Quick clay could be defined as a clay whose structure collapses completely at remoulding and whose shear strength is thereby reduced almost to zero. Quick clay landslides occur in an unpredictable manner and can affect large areas. A mass of quick clay undergoing sufficient stress (i.e. from excessive rainfall) rapidly liquefies and flows easily even at low slope angles - usually the slope of the bedrock under the clay deposits is more important than the actual slope of the local terrain.

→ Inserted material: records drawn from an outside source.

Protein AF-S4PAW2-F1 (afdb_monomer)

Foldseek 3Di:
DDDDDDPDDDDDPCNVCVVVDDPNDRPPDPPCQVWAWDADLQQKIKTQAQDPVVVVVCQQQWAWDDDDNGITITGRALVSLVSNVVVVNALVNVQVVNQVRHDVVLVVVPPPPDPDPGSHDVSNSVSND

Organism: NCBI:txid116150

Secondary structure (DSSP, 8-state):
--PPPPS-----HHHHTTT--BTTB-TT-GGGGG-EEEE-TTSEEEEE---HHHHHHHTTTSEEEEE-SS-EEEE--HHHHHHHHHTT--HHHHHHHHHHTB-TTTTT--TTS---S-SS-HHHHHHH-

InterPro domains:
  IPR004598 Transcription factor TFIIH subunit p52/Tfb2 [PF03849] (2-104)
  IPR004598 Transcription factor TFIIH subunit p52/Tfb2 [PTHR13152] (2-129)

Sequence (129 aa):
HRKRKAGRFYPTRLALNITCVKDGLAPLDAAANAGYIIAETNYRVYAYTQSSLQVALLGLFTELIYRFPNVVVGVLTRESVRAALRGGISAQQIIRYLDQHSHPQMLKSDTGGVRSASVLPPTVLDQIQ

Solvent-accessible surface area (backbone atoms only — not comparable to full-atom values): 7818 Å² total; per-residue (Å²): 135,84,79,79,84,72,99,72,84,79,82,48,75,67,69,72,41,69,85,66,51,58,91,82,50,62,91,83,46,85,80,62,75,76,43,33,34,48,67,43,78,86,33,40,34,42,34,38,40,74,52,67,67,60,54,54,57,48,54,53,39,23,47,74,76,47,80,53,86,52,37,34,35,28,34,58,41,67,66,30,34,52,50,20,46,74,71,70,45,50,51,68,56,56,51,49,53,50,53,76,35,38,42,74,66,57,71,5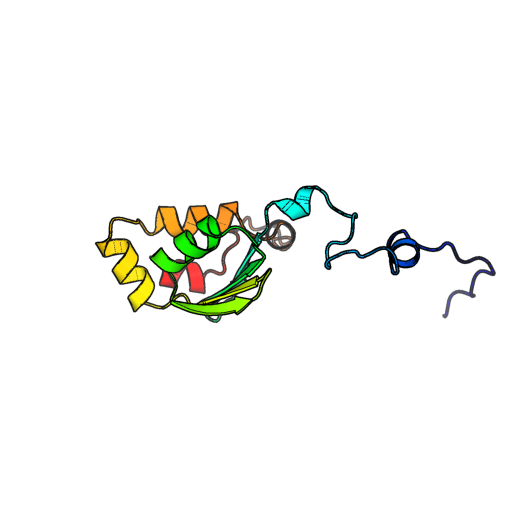8,68,62,76,76,86,59,84,67,97,57,76,60,42,66,65,47,52,66,60,54,105

Structure (mmCIF, N/CA/C/O backbone):
data_AF-S4PAW2-F1
#
_entry.id   AF-S4PAW2-F1
#
loop_
_atom_site.group_PDB
_atom_site.id
_atom_site.type_symbol
_atom_site.label_atom_id
_atom_site.label_alt_id
_atom_site.label_comp_id
_atom_site.label_asym_id
_atom_site.label_entity_id
_atom_site.label_seq_id
_atom_site.pdbx_PDB_ins_code
_atom_site.Cartn_x
_atom_site.Cartn_y
_atom_site.Cartn_z
_atom_site.occupancy
_atom_site.B_iso_or_equiv
_atom_site.auth_seq_id
_atom_site.auth_comp_id
_atom_site.auth_asym_id
_atom_site.auth_atom_id
_atom_site.pdbx_PDB_model_num
ATOM 1 N N . HIS A 1 1 ? 20.987 15.626 -38.722 1.00 43.94 1 HIS A N 1
ATOM 2 C CA . HIS A 1 1 ? 22.169 14.813 -39.095 1.00 43.94 1 HIS A CA 1
ATOM 3 C C . HIS A 1 1 ? 22.150 13.480 -38.341 1.00 43.94 1 HIS A C 1
ATOM 5 O O . HIS A 1 1 ? 22.289 13.475 -37.125 1.00 43.94 1 HIS A O 1
ATOM 11 N N . ARG A 1 2 ? 21.940 12.347 -39.028 1.00 53.91 2 ARG A N 1
ATOM 12 C CA . ARG A 1 2 ? 21.974 10.998 -38.428 1.00 53.91 2 ARG A CA 1
ATOM 13 C C . ARG A 1 2 ? 23.436 10.560 -38.267 1.00 53.91 2 ARG A C 1
ATOM 15 O O . ARG A 1 2 ? 24.132 10.385 -39.263 1.00 53.91 2 ARG A O 1
ATOM 22 N N . LYS A 1 3 ? 23.908 10.414 -37.024 1.00 63.22 3 LYS A N 1
ATOM 23 C CA . LYS A 1 3 ? 25.265 9.933 -36.700 1.00 63.22 3 LYS A CA 1
ATOM 24 C C . LYS A 1 3 ? 25.439 8.517 -37.283 1.00 63.22 3 LYS A C 1
ATOM 26 O O . LYS A 1 3 ? 24.572 7.666 -37.082 1.00 63.22 3 LYS A O 1
ATOM 31 N N . ARG A 1 4 ? 26.491 8.294 -38.083 1.00 63.22 4 ARG A N 1
ATOM 32 C CA . ARG A 1 4 ? 26.742 7.032 -38.815 1.00 63.22 4 ARG A CA 1
ATOM 33 C C . ARG A 1 4 ? 26.732 5.820 -37.866 1.00 63.22 4 ARG A C 1
ATOM 35 O O . ARG A 1 4 ? 27.247 5.906 -36.755 1.00 63.22 4 ARG A O 1
ATOM 42 N N . LYS A 1 5 ? 26.156 4.698 -38.320 1.00 63.38 5 LYS A N 1
ATOM 43 C CA . LYS A 1 5 ? 26.122 3.418 -37.589 1.00 63.38 5 LYS A CA 1
ATOM 44 C C . LYS A 1 5 ? 27.553 2.889 -37.419 1.00 63.38 5 LYS A C 1
ATOM 46 O O . LYS A 1 5 ? 28.229 2.639 -38.412 1.00 63.38 5 LYS A O 1
ATOM 51 N N . ALA A 1 6 ? 28.004 2.734 -36.178 1.00 69.69 6 ALA A N 1
ATOM 52 C CA . ALA A 1 6 ? 29.240 2.026 -35.864 1.00 69.69 6 ALA A CA 1
ATOM 53 C C . ALA A 1 6 ? 29.114 0.543 -36.270 1.00 69.69 6 ALA A C 1
ATOM 55 O O . ALA A 1 6 ? 28.055 -0.053 -36.090 1.00 69.69 6 ALA A O 1
ATOM 56 N N . GLY A 1 7 ? 30.182 -0.060 -36.803 1.00 74.62 7 GLY A N 1
ATOM 57 C CA . GLY A 1 7 ? 30.214 -1.469 -37.237 1.00 74.62 7 GLY A CA 1
ATOM 58 C C . GLY A 1 7 ? 30.329 -2.498 -36.103 1.00 74.62 7 GLY A C 1
ATOM 59 O O . GLY A 1 7 ? 30.647 -3.653 -36.361 1.00 74.62 7 GLY A O 1
ATOM 60 N N . ARG A 1 8 ? 30.129 -2.088 -34.844 1.00 81.25 8 ARG A N 1
ATOM 61 C CA . ARG A 1 8 ? 30.206 -2.947 -33.656 1.00 81.25 8 ARG A CA 1
ATOM 62 C C . ARG A 1 8 ? 29.016 -2.665 -32.748 1.00 81.25 8 ARG A C 1
ATOM 64 O O . ARG A 1 8 ? 28.723 -1.506 -32.458 1.00 81.25 8 ARG A O 1
ATOM 71 N N . PHE A 1 9 ? 28.365 -3.732 -32.299 1.00 82.75 9 PHE A N 1
ATOM 72 C CA . PHE A 1 9 ? 27.285 -3.703 -31.319 1.00 82.75 9 PHE A CA 1
ATOM 73 C C . PHE A 1 9 ? 27.733 -4.474 -30.083 1.00 82.75 9 PHE A C 1
ATOM 75 O O . PHE A 1 9 ? 28.234 -5.590 -30.198 1.00 82.75 9 PHE A O 1
ATOM 82 N N . TYR A 1 10 ? 27.546 -3.875 -28.912 1.00 84.75 10 TYR A N 1
ATOM 83 C CA . TYR A 1 10 ? 27.813 -4.519 -27.633 1.00 84.75 10 TYR A CA 1
ATOM 84 C C . TYR A 1 10 ? 26.465 -4.874 -27.004 1.00 84.75 10 TYR A C 1
ATOM 86 O O . TYR A 1 10 ? 25.679 -3.960 -26.732 1.00 84.75 10 TYR A O 1
ATOM 94 N N . PRO A 1 11 ? 26.149 -6.168 -26.825 1.00 86.12 11 PRO A N 1
ATOM 95 C CA . PRO A 1 11 ? 24.896 -6.563 -26.202 1.00 86.12 11 PRO A CA 1
ATOM 96 C C . PRO A 1 11 ? 24.865 -6.073 -24.749 1.00 86.12 11 PRO A C 1
ATOM 98 O O . PRO A 1 11 ? 25.845 -6.189 -24.013 1.00 86.12 11 PRO A O 1
ATOM 101 N N . THR A 1 12 ? 23.737 -5.500 -24.332 1.00 87.56 12 THR A N 1
ATOM 102 C CA . THR A 1 12 ? 23.522 -5.082 -22.941 1.00 87.56 12 THR A CA 1
ATOM 103 C C . THR A 1 12 ? 23.240 -6.297 -22.059 1.00 87.56 12 THR A C 1
ATOM 105 O O . THR A 1 12 ? 22.860 -7.361 -22.550 1.00 87.56 12 THR A O 1
ATOM 108 N N . ARG A 1 13 ? 23.334 -6.137 -20.733 1.00 80.31 13 ARG A N 1
ATOM 109 C CA . ARG A 1 13 ? 22.932 -7.201 -19.792 1.00 80.31 13 ARG A CA 1
ATOM 110 C C . ARG A 1 13 ? 21.468 -7.624 -19.978 1.00 80.31 13 ARG A C 1
ATOM 112 O O . ARG A 1 13 ? 21.155 -8.789 -19.784 1.00 80.31 13 ARG A O 1
ATOM 119 N N . LEU A 1 14 ? 20.597 -6.708 -20.414 1.00 81.19 14 LEU A N 1
ATOM 120 C CA . LEU A 1 14 ? 19.204 -7.015 -20.754 1.00 81.19 14 LEU A CA 1
ATOM 121 C C . LEU A 1 14 ? 19.109 -7.960 -21.963 1.00 81.19 14 LEU A C 1
ATOM 123 O O . LEU A 1 14 ? 18.390 -8.950 -21.904 1.00 81.19 14 LEU A O 1
ATOM 127 N N . ALA A 1 15 ? 19.866 -7.682 -23.032 1.00 83.38 15 ALA A N 1
ATOM 128 C CA . ALA A 1 15 ? 19.887 -8.523 -24.229 1.00 83.38 15 ALA A CA 1
ATOM 129 C C . ALA A 1 15 ? 20.457 -9.921 -23.942 1.00 83.38 15 ALA A C 1
ATOM 131 O O . ALA A 1 15 ? 19.952 -10.909 -24.464 1.00 83.38 15 ALA A O 1
ATOM 132 N N . LEU A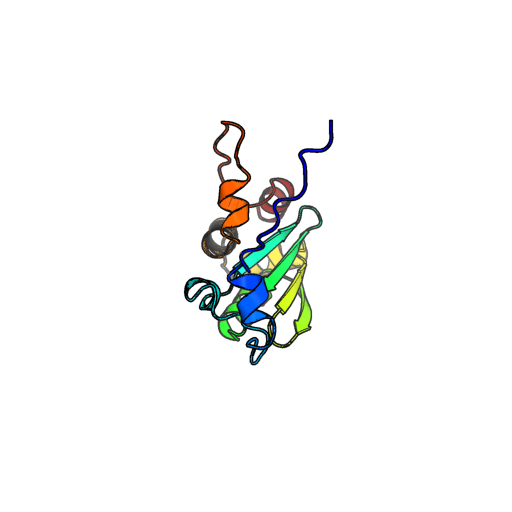 1 16 ? 21.476 -10.005 -23.081 1.00 84.00 16 LEU A N 1
ATOM 133 C CA . LEU A 1 16 ? 22.079 -11.277 -22.669 1.00 84.00 16 LEU A CA 1
ATOM 134 C C . LEU A 1 16 ? 21.139 -12.127 -21.799 1.00 84.00 16 LEU A C 1
ATOM 136 O O . LEU A 1 16 ? 21.194 -13.349 -21.865 1.00 84.00 16 LEU A O 1
ATOM 140 N N . ASN A 1 17 ? 20.266 -11.495 -21.009 1.00 81.31 17 ASN A N 1
ATOM 141 C CA . ASN A 1 17 ? 19.404 -12.181 -20.041 1.00 81.31 17 ASN A CA 1
ATOM 142 C C . ASN A 1 17 ? 17.983 -12.469 -20.550 1.00 81.31 17 ASN A C 1
ATOM 144 O O . ASN A 1 17 ? 17.161 -12.958 -19.777 1.00 81.31 17 ASN A O 1
ATOM 148 N N . ILE A 1 18 ? 17.676 -12.200 -21.824 1.00 83.50 18 ILE A N 1
ATOM 149 C CA . ILE A 1 18 ? 16.310 -12.317 -22.362 1.00 83.50 18 ILE A CA 1
ATOM 150 C C . ILE A 1 18 ? 15.739 -13.745 -22.267 1.00 83.50 18 ILE A C 1
ATOM 152 O O . ILE A 1 18 ? 14.544 -13.913 -22.054 1.00 83.50 18 ILE A O 1
ATOM 156 N N . THR A 1 19 ? 16.591 -14.771 -22.365 1.00 82.31 19 THR A N 1
ATOM 157 C CA . THR A 1 19 ? 16.217 -16.192 -22.243 1.00 82.31 19 THR A CA 1
ATOM 158 C C . THR A 1 19 ? 16.456 -16.772 -20.844 1.00 82.31 19 THR A C 1
ATOM 160 O O . THR A 1 19 ? 16.090 -17.915 -20.587 1.00 82.31 19 THR A O 1
ATOM 163 N N . CYS A 1 20 ? 17.056 -16.002 -19.929 1.00 69.94 20 CYS A N 1
ATOM 164 C CA . CYS A 1 20 ? 17.436 -16.456 -18.585 1.00 69.94 20 CYS A CA 1
ATOM 165 C C . CYS A 1 20 ? 16.377 -16.163 -17.511 1.00 69.94 20 CYS A C 1
ATOM 167 O O . CYS A 1 20 ? 16.598 -16.479 -16.342 1.00 69.94 20 CYS A O 1
ATOM 169 N N . VAL A 1 21 ? 15.245 -15.552 -17.874 1.00 64.81 21 VAL A N 1
ATOM 170 C CA . VAL A 1 21 ? 14.146 -15.259 -16.945 1.00 64.81 21 VAL A CA 1
ATOM 171 C C . VAL A 1 21 ? 13.453 -16.568 -16.561 1.00 64.81 21 VAL A C 1
ATOM 173 O O . VAL A 1 21 ? 12.623 -17.084 -17.305 1.00 64.81 21 VAL A O 1
ATOM 176 N N . LYS A 1 22 ? 13.797 -17.115 -15.393 1.00 58.88 22 LYS A N 1
ATOM 177 C CA . LYS A 1 22 ? 13.027 -18.180 -14.739 1.00 58.88 22 LYS A CA 1
ATOM 178 C C . LYS A 1 22 ? 12.030 -17.526 -13.779 1.00 58.88 22 LYS A C 1
ATOM 180 O O . LYS A 1 22 ? 12.400 -16.626 -13.033 1.00 58.88 22 LYS A O 1
ATOM 185 N N . ASP A 1 23 ? 10.764 -17.927 -13.864 1.00 60.06 23 ASP A N 1
ATOM 186 C CA . ASP A 1 23 ? 9.655 -17.455 -13.014 1.00 60.06 23 ASP A CA 1
ATOM 187 C C . ASP A 1 23 ? 9.377 -15.938 -13.026 1.00 60.06 23 ASP A C 1
ATOM 189 O O . ASP A 1 23 ? 8.861 -15.374 -12.064 1.00 60.06 23 ASP A O 1
ATOM 193 N N . GLY A 1 24 ? 9.693 -15.247 -14.129 1.00 57.25 24 GLY A N 1
ATOM 194 C CA . GLY A 1 24 ? 9.384 -13.816 -14.293 1.00 57.25 24 GLY A CA 1
ATOM 195 C C . GLY A 1 24 ? 10.277 -12.867 -13.483 1.00 57.25 24 GLY A C 1
ATOM 196 O O . GLY A 1 24 ? 10.128 -11.651 -13.590 1.00 57.25 24 GLY A O 1
ATOM 197 N N . LEU A 1 25 ? 11.233 -13.398 -12.719 1.00 56.69 25 LEU A N 1
ATOM 198 C CA . LEU A 1 25 ? 12.224 -12.630 -11.975 1.00 56.69 25 LEU A CA 1
ATOM 199 C C . LEU A 1 25 ? 13.505 -12.554 -12.804 1.00 56.69 25 LEU A C 1
ATOM 201 O O . LEU A 1 25 ? 14.251 -13.525 -12.942 1.00 56.69 25 LEU A O 1
ATOM 205 N N . ALA A 1 26 ? 13.772 -11.388 -13.392 1.00 56.56 26 ALA A N 1
ATOM 206 C CA . ALA A 1 26 ? 15.089 -11.140 -13.955 1.00 56.56 26 ALA A CA 1
ATOM 207 C C . ALA A 1 26 ? 16.115 -11.142 -12.800 1.00 56.56 26 ALA A C 1
ATOM 209 O O . ALA A 1 26 ? 15.881 -10.455 -11.805 1.00 56.56 26 ALA A O 1
ATOM 210 N N . PRO A 1 27 ? 17.280 -11.809 -12.920 1.00 54.62 27 PRO A N 1
ATOM 211 C CA . PRO A 1 27 ? 18.311 -11.836 -11.871 1.00 54.62 27 PRO A CA 1
ATOM 212 C C . PRO A 1 27 ? 18.996 -10.475 -11.634 1.00 54.62 27 PRO A C 1
ATOM 214 O O . PRO A 1 27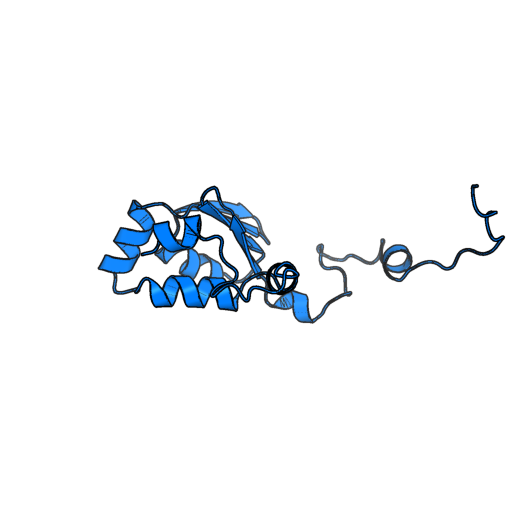 ? 20.081 -10.409 -11.060 1.00 54.62 27 PRO A O 1
ATOM 217 N N . LEU A 1 28 ? 18.426 -9.391 -12.163 1.00 55.56 28 LEU A N 1
ATOM 218 C CA . LEU A 1 28 ? 19.066 -8.090 -12.270 1.00 55.56 28 LEU A CA 1
ATOM 219 C C . LEU A 1 28 ? 19.073 -7.325 -10.944 1.00 55.56 28 LEU A C 1
ATOM 221 O O . LEU A 1 28 ? 20.002 -6.550 -10.754 1.00 55.56 28 LEU A O 1
ATOM 225 N N . ASP A 1 29 ? 18.151 -7.598 -10.013 1.00 54.34 29 ASP A N 1
ATOM 226 C CA . ASP A 1 29 ? 18.071 -6.864 -8.748 1.00 54.34 29 ASP A CA 1
ATOM 227 C C . ASP A 1 29 ? 17.697 -7.774 -7.567 1.00 54.34 29 ASP A C 1
ATOM 229 O O . ASP A 1 29 ? 16.531 -8.069 -7.327 1.00 54.34 29 ASP A O 1
ATOM 233 N N . ALA A 1 30 ? 18.681 -8.162 -6.749 1.00 51.72 30 ALA A N 1
ATOM 234 C CA . ALA A 1 30 ? 18.427 -8.828 -5.463 1.00 51.72 30 ALA A CA 1
ATOM 235 C C . ALA A 1 30 ? 17.611 -7.945 -4.486 1.00 51.72 30 ALA A C 1
ATOM 237 O O . ALA A 1 30 ? 16.960 -8.463 -3.581 1.00 51.72 30 ALA A O 1
ATOM 238 N N . ALA A 1 31 ? 17.604 -6.621 -4.700 1.00 51.38 31 ALA A N 1
ATOM 239 C CA . ALA A 1 31 ? 16.765 -5.659 -3.984 1.00 51.38 31 ALA A CA 1
ATOM 240 C C . ALA A 1 31 ? 15.284 -5.686 -4.422 1.00 51.38 31 ALA A C 1
ATOM 242 O O . ALA A 1 31 ? 14.428 -5.207 -3.683 1.00 51.38 31 ALA A O 1
ATOM 243 N N . ALA A 1 32 ? 14.955 -6.277 -5.579 1.00 54.66 32 ALA A N 1
ATOM 244 C CA . ALA A 1 32 ? 13.572 -6.426 -6.042 1.00 54.66 32 ALA A CA 1
ATOM 245 C C . ALA A 1 32 ? 12.781 -7.499 -5.266 1.00 54.66 32 ALA A C 1
ATOM 247 O O . ALA A 1 32 ? 11.563 -7.583 -5.404 1.00 54.66 32 ALA A O 1
ATOM 248 N N . ASN A 1 33 ? 13.447 -8.295 -4.422 1.00 56.91 33 ASN A N 1
ATOM 249 C CA . ASN A 1 33 ? 12.817 -9.392 -3.682 1.00 56.91 33 ASN A CA 1
ATOM 250 C C . ASN A 1 33 ? 11.865 -8.939 -2.561 1.00 56.91 33 ASN A C 1
ATOM 252 O O . ASN A 1 33 ? 11.046 -9.738 -2.117 1.00 56.91 33 ASN A O 1
ATOM 256 N N . ALA A 1 34 ? 11.941 -7.686 -2.098 1.00 69.44 34 ALA A N 1
ATOM 257 C CA . ALA A 1 34 ? 11.058 -7.185 -1.038 1.00 69.44 34 ALA A CA 1
ATOM 258 C C . ALA A 1 34 ? 9.654 -6.788 -1.542 1.00 69.44 34 ALA A C 1
ATOM 260 O O . ALA A 1 34 ? 8.750 -6.581 -0.733 1.00 69.44 34 ALA A O 1
ATOM 261 N N . GLY A 1 35 ? 9.456 -6.708 -2.863 1.00 85.25 35 GLY A N 1
ATOM 262 C CA . GLY A 1 35 ? 8.232 -6.160 -3.441 1.00 85.25 35 GLY A CA 1
ATOM 263 C C . GLY A 1 35 ? 8.101 -4.647 -3.239 1.00 85.25 35 GLY A C 1
ATOM 264 O O . GLY A 1 35 ? 8.925 -4.013 -2.582 1.00 85.25 35 GLY A O 1
ATOM 265 N N . TYR A 1 36 ? 7.080 -4.041 -3.840 1.00 92.81 36 TYR A N 1
ATOM 266 C CA . TYR A 1 36 ? 6.817 -2.604 -3.720 1.00 92.81 36 TYR A CA 1
ATOM 267 C C . TYR A 1 36 ? 5.348 -2.272 -3.963 1.00 92.81 36 TYR A C 1
ATOM 269 O O . TYR A 1 36 ? 4.600 -3.052 -4.554 1.00 92.81 36 TYR A O 1
ATOM 277 N N . ILE A 1 37 ? 4.946 -1.090 -3.514 1.00 95.25 37 ILE A N 1
ATOM 278 C CA . ILE A 1 37 ? 3.594 -0.558 -3.602 1.00 95.25 37 ILE A CA 1
ATOM 279 C C . ILE A 1 37 ? 3.619 0.725 -4.436 1.00 95.25 37 ILE A C 1
ATOM 281 O O . ILE A 1 37 ? 4.537 1.539 -4.339 1.00 95.25 37 ILE A O 1
ATOM 285 N N . ILE A 1 38 ? 2.605 0.890 -5.276 1.00 95.25 38 ILE A N 1
ATOM 286 C CA . ILE A 1 38 ? 2.365 2.084 -6.082 1.00 95.25 38 ILE A CA 1
ATOM 287 C C . ILE A 1 38 ? 0.939 2.541 -5.790 1.00 95.25 38 ILE A C 1
ATOM 289 O O . ILE A 1 38 ? -0.004 1.783 -6.015 1.00 95.25 38 ILE A O 1
ATOM 293 N N . ALA A 1 39 ? 0.787 3.768 -5.296 1.00 95.06 39 ALA A N 1
ATOM 294 C CA . ALA A 1 39 ? -0.507 4.419 -5.121 1.00 95.06 39 ALA A CA 1
ATOM 295 C C . ALA A 1 39 ? -0.696 5.491 -6.204 1.00 95.06 39 ALA A C 1
ATOM 297 O O . ALA A 1 39 ? 0.152 6.368 -6.370 1.00 95.06 39 ALA A O 1
ATOM 298 N N . GLU A 1 40 ? -1.798 5.413 -6.945 1.00 94.00 40 GLU A N 1
ATOM 299 C CA . GLU A 1 40 ? -2.144 6.358 -8.010 1.00 94.00 40 GLU A CA 1
ATOM 300 C C . GLU A 1 40 ? -3.138 7.429 -7.537 1.00 94.00 40 GLU A C 1
ATOM 302 O O . GLU A 1 40 ? -3.854 7.268 -6.549 1.00 94.00 40 GLU A O 1
ATOM 307 N N . THR A 1 41 ? -3.244 8.524 -8.294 1.00 94.06 41 THR A N 1
ATOM 308 C CA . THR A 1 41 ? -4.172 9.636 -8.014 1.00 94.06 41 THR A CA 1
ATOM 309 C C . THR A 1 41 ? -5.652 9.254 -8.093 1.00 94.06 41 THR A C 1
ATOM 311 O O . THR A 1 41 ? -6.489 9.973 -7.558 1.00 94.06 41 THR A O 1
ATOM 314 N N . ASN A 1 42 ? -5.972 8.127 -8.734 1.00 96.00 42 ASN A N 1
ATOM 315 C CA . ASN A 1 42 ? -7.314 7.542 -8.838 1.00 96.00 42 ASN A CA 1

Recognition of the geometry and physical properties of clay layers and the underlying bedrock is crucial to understanding the mechanism of a landslide. The sediments in the area have formed thin (~10m) layers of clays and coarse-grain materials. In order to correctly identify them, we need a method that provides high-resolution models, that is why we decided to use FWT. It offers an unprecedented improvement in seismic imaging and thus allows delineating the layering within the sediments. However, FWT not only is demanding in terms of input data, but also offers a challenge when applied in near-surface environment, e.g because of large velocity contrasts.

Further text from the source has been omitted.